Así lo hicieron y, como pudieron por el mucho peso de las cajas, las llevaron al lugar en el que la madre había dicho.


De pronto Juanito dijo: ¡mira mamá, que caja tan chiquita! ¡mira, mira! La madre miró hacia donde Juanito decía y, efectivamente, vio un pequeño cofre dorado. Lo cogió y lo puso sobre la única y desvencijada mesa en la que comían, y, con mucho cuidado lo abrió y los dos quedaron asombrados con lo que tenía dentro: esmeraldas, rubíes, brillantes…todo un tesoro que les permitiría vivir, no solo de forma holgada, sino hasta con cierto lujo. La madre cogió a Juanito de una mano y le dijo: hijo estos regalos nos los manda Dios sin que nosotros los merezcamos. Bendito sea su santo nombre, démosle gracias. Ambos de rodillas, como si alguien les dictara lo que tenían que decir, al unísono, dieron gracias a Dios por tan maravillosos regalos.

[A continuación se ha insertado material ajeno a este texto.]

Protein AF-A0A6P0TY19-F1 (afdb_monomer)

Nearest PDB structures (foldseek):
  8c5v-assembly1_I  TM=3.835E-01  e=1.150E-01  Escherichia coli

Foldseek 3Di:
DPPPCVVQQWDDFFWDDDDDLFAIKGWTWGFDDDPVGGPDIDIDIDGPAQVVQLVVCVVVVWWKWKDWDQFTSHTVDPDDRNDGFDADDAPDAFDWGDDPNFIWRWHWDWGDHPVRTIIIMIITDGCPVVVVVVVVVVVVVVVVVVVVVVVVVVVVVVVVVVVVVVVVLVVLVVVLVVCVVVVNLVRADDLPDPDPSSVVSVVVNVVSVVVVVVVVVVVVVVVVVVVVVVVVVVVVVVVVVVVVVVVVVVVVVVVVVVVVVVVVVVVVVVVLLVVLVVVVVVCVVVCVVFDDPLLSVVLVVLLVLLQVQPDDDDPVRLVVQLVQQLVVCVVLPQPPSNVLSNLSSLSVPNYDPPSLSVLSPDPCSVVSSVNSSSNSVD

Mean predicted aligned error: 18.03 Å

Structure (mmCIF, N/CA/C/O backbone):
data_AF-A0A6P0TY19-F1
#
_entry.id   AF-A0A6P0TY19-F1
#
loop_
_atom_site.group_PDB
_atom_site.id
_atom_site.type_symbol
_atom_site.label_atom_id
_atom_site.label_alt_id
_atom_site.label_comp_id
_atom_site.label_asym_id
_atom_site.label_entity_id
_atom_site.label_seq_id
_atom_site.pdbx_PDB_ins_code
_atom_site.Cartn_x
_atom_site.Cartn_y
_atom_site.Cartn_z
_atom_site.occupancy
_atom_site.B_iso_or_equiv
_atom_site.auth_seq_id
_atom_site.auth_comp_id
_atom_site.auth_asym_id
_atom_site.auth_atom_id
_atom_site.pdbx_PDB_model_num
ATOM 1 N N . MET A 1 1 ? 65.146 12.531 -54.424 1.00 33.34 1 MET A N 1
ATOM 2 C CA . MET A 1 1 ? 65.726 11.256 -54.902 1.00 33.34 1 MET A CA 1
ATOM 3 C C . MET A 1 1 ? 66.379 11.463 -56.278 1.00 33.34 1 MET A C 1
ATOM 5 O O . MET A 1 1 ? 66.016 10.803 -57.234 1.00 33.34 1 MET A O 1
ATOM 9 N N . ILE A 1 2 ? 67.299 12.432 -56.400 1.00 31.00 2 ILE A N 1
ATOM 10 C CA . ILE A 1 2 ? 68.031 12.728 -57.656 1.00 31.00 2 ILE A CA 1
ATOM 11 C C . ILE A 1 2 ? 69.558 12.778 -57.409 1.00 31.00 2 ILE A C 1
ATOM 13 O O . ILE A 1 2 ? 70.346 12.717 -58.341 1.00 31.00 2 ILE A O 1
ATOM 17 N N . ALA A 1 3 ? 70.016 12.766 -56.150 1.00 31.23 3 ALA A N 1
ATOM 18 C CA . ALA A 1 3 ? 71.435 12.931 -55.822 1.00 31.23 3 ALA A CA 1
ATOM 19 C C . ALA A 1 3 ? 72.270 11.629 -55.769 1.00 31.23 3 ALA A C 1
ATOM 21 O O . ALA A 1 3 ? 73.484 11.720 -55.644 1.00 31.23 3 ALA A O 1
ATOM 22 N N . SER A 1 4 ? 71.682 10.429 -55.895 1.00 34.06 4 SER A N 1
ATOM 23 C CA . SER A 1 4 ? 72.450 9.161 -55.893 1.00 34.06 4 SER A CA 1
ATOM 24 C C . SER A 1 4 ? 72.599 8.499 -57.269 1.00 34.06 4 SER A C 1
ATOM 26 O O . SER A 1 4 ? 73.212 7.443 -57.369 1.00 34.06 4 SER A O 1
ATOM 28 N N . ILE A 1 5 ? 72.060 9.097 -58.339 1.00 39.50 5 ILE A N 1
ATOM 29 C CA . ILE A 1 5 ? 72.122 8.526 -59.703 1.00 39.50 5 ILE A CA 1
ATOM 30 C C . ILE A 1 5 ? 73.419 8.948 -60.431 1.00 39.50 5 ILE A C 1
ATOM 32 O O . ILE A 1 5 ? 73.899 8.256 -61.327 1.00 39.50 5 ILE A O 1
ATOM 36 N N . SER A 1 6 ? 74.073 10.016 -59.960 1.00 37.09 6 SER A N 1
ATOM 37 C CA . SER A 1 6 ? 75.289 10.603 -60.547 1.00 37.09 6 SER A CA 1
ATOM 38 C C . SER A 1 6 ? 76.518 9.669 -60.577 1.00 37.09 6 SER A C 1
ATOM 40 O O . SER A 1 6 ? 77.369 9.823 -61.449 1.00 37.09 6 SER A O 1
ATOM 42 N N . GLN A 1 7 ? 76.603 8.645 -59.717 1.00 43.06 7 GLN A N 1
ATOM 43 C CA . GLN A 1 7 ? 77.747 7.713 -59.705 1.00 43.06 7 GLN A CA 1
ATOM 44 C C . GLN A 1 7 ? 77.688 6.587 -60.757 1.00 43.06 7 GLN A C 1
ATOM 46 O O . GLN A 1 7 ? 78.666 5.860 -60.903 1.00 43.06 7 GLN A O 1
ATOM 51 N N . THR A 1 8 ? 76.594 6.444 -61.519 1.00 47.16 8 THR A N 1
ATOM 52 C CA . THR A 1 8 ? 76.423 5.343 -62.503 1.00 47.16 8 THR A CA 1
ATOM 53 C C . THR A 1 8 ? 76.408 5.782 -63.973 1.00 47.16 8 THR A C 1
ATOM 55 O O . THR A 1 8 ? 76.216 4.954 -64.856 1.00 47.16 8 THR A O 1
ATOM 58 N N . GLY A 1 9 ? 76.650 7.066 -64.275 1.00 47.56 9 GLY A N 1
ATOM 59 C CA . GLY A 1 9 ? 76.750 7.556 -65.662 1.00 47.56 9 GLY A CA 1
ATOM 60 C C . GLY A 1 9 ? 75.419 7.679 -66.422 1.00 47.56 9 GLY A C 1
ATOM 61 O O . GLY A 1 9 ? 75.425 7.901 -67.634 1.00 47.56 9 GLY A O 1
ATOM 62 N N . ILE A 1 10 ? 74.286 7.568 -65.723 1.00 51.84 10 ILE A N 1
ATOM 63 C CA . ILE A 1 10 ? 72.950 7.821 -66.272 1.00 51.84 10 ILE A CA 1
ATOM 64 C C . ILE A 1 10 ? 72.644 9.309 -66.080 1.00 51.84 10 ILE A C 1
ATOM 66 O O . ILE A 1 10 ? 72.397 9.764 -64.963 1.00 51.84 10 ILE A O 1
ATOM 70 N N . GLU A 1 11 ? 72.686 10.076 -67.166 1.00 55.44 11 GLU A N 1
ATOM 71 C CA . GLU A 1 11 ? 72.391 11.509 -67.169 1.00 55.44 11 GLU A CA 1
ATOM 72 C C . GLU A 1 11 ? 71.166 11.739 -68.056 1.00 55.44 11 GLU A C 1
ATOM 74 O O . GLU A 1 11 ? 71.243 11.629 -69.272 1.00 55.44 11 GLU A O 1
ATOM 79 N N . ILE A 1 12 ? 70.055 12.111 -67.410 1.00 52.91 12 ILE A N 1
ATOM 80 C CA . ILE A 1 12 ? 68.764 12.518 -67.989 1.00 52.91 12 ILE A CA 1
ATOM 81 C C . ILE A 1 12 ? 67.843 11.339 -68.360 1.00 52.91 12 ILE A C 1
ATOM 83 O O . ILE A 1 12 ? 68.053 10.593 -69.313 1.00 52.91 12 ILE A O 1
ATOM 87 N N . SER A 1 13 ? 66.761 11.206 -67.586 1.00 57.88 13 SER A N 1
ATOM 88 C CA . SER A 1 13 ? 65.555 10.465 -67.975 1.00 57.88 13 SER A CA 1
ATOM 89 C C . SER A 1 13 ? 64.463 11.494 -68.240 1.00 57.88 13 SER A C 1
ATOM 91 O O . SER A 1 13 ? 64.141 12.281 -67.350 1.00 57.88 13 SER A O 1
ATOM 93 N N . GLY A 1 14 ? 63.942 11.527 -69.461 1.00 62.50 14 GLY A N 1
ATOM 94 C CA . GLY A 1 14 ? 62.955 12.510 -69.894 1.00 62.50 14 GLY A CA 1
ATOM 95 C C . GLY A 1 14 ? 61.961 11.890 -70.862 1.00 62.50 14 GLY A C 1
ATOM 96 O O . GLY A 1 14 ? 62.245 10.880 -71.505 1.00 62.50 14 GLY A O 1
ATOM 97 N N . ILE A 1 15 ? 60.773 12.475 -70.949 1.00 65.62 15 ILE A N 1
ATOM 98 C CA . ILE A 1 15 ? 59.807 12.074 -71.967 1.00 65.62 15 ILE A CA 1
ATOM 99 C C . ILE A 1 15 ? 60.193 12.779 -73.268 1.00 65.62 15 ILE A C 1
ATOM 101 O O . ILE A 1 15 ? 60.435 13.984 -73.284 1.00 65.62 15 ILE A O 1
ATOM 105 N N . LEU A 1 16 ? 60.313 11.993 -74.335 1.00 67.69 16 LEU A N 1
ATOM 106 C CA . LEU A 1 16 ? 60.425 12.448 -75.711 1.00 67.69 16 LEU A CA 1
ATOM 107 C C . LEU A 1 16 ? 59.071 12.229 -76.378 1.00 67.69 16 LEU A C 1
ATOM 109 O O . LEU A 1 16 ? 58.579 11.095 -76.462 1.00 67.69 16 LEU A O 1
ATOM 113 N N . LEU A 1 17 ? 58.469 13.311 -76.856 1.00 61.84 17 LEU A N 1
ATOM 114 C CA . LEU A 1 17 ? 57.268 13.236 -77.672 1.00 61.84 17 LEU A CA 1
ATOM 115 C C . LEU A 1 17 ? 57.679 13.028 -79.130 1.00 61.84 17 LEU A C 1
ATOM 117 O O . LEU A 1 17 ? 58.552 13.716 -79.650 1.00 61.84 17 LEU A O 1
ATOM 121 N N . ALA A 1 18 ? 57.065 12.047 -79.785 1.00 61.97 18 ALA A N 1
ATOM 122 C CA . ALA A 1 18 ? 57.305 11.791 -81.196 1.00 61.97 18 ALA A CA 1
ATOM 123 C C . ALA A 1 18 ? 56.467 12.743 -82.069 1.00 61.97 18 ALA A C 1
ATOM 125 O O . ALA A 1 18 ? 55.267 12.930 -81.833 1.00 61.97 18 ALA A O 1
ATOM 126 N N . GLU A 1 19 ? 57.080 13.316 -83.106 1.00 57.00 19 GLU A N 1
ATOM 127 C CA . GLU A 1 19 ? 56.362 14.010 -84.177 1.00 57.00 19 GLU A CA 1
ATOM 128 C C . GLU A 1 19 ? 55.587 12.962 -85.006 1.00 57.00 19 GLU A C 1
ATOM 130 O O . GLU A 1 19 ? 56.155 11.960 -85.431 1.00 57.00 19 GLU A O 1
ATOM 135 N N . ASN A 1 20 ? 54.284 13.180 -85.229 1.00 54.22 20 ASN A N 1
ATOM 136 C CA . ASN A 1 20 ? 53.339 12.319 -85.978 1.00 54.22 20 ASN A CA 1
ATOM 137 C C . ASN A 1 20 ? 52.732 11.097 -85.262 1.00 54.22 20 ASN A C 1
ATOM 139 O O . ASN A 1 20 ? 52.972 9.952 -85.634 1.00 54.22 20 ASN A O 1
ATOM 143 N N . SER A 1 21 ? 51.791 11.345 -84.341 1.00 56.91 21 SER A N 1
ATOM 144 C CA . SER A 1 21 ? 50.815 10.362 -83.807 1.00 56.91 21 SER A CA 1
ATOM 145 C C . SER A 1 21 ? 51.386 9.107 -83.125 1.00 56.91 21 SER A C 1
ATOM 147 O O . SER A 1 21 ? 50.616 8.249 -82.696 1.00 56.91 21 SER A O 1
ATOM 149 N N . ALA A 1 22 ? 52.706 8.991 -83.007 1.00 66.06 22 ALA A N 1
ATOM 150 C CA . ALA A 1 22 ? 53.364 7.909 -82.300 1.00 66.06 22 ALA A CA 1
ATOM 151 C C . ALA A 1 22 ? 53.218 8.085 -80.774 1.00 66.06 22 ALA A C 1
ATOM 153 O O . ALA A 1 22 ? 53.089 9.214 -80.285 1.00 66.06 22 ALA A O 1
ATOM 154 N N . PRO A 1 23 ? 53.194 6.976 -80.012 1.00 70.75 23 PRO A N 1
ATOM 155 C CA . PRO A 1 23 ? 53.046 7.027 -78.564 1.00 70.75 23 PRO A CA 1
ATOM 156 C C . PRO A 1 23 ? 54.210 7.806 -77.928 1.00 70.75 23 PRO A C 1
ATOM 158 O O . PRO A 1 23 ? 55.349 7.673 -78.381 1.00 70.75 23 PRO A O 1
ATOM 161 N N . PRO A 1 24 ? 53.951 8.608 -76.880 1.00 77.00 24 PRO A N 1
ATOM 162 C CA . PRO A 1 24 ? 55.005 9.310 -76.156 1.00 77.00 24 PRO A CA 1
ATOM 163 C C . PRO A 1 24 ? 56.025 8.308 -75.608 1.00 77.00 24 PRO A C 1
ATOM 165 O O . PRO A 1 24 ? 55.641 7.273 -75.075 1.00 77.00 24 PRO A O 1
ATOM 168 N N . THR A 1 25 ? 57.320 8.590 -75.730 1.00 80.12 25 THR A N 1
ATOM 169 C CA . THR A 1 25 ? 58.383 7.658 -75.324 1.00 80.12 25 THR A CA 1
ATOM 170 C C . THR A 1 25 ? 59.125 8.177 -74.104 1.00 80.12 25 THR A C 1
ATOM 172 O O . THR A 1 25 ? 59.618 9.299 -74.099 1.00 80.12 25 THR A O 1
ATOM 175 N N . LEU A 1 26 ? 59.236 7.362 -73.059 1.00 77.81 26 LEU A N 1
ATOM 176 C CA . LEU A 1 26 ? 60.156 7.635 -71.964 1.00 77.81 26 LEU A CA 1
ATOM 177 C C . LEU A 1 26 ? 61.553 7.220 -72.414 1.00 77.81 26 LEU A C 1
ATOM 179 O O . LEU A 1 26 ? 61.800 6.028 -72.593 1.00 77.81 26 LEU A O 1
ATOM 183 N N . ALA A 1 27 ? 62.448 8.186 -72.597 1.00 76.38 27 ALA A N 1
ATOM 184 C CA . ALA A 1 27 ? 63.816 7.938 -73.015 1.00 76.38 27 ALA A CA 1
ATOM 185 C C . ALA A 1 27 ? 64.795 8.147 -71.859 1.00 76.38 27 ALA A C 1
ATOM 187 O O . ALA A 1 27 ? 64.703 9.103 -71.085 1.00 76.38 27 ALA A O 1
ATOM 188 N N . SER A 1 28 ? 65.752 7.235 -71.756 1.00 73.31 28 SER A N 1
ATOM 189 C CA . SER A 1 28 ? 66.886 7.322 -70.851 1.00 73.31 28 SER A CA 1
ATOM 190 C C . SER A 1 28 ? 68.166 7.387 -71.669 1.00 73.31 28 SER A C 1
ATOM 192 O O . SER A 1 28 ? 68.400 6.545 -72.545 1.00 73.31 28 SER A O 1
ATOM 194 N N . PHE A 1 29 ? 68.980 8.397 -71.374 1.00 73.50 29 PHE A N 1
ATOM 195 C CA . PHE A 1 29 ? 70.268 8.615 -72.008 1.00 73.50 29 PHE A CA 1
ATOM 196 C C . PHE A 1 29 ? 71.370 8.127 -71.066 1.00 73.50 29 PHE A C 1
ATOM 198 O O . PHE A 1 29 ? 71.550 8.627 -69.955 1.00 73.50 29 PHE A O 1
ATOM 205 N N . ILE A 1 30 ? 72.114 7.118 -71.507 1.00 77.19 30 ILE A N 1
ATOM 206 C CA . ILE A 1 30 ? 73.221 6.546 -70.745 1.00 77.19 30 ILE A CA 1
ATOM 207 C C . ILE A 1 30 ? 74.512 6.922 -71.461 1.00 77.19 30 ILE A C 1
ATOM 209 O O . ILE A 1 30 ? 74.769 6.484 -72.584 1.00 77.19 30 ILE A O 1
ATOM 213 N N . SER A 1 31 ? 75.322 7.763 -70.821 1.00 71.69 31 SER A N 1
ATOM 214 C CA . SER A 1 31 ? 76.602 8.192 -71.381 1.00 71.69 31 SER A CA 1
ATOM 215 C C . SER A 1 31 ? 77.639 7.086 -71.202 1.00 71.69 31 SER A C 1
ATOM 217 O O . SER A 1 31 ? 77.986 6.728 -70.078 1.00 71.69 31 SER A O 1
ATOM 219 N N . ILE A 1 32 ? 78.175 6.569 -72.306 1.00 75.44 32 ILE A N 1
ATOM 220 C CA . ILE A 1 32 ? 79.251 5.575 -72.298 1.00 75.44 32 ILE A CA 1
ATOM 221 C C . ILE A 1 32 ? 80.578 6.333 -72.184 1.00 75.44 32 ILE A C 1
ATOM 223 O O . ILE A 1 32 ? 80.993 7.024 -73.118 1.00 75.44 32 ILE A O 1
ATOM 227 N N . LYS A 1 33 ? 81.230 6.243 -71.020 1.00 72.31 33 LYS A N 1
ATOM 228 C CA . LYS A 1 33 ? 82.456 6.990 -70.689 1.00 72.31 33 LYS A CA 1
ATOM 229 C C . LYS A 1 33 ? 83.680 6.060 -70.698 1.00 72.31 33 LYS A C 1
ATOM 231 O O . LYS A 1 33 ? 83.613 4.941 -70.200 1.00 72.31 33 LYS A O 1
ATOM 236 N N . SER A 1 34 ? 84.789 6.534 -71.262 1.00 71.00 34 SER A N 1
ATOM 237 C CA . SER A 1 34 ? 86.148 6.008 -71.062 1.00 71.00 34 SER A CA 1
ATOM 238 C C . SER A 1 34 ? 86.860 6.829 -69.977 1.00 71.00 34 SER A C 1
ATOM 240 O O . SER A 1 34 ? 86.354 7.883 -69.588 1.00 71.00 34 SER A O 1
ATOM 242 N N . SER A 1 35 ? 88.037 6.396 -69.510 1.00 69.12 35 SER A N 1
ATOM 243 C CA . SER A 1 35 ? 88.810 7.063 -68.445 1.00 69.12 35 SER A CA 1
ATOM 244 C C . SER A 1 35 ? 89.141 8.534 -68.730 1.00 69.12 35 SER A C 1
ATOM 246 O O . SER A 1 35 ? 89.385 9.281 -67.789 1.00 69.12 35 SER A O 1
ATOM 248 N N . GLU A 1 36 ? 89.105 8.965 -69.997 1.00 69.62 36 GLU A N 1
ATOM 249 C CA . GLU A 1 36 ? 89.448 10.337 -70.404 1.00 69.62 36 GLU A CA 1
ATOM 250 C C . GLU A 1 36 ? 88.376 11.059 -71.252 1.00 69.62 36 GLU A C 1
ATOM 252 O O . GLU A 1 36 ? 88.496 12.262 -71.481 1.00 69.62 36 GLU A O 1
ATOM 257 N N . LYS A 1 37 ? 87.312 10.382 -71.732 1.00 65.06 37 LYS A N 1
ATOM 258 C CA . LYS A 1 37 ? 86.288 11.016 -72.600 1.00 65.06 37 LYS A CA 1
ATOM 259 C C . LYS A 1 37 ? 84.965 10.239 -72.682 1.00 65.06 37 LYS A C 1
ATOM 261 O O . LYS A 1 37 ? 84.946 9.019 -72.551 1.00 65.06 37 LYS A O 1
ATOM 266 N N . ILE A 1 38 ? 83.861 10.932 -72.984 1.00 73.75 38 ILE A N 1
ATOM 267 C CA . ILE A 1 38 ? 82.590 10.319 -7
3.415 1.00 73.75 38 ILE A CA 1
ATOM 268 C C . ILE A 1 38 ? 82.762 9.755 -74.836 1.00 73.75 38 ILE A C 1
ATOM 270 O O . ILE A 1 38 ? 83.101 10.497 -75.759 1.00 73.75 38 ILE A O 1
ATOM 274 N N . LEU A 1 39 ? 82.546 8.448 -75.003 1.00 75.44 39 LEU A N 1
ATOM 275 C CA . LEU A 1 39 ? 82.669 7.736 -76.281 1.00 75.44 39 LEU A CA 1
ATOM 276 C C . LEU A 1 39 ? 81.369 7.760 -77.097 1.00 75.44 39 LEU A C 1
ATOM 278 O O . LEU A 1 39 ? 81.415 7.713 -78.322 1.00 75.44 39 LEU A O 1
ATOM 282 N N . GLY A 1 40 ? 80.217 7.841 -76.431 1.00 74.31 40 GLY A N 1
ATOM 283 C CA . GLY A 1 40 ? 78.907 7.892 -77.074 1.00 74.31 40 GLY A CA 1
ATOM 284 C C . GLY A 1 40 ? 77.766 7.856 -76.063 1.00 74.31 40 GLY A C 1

La ropa había sido confeccionada por las hadas y las piedras preciosas eran el regalo de los elfos. A continuación dijo a Juanito:


Niño ¿te acuerdas de la casa que el otro día vimos en el llano de la iglesia y que tenía un cartel diciendo que la vendían? Preguntaré quien es el dueño. Hablaré con él, y cuando la veamos, si nos gusta, la compraremos. Seguro que la menor de las piedras preciosas que tenemos vale mucho más que ella.


Juanito se abalanzó a su madre, la abrazó y comenzó a besarla con todas sus fuerzas, pues, si mucho le habían gustado los regalos, esta noticia lo alegró más, ya que podría vivir, como otros niños del pueblo, en una casa.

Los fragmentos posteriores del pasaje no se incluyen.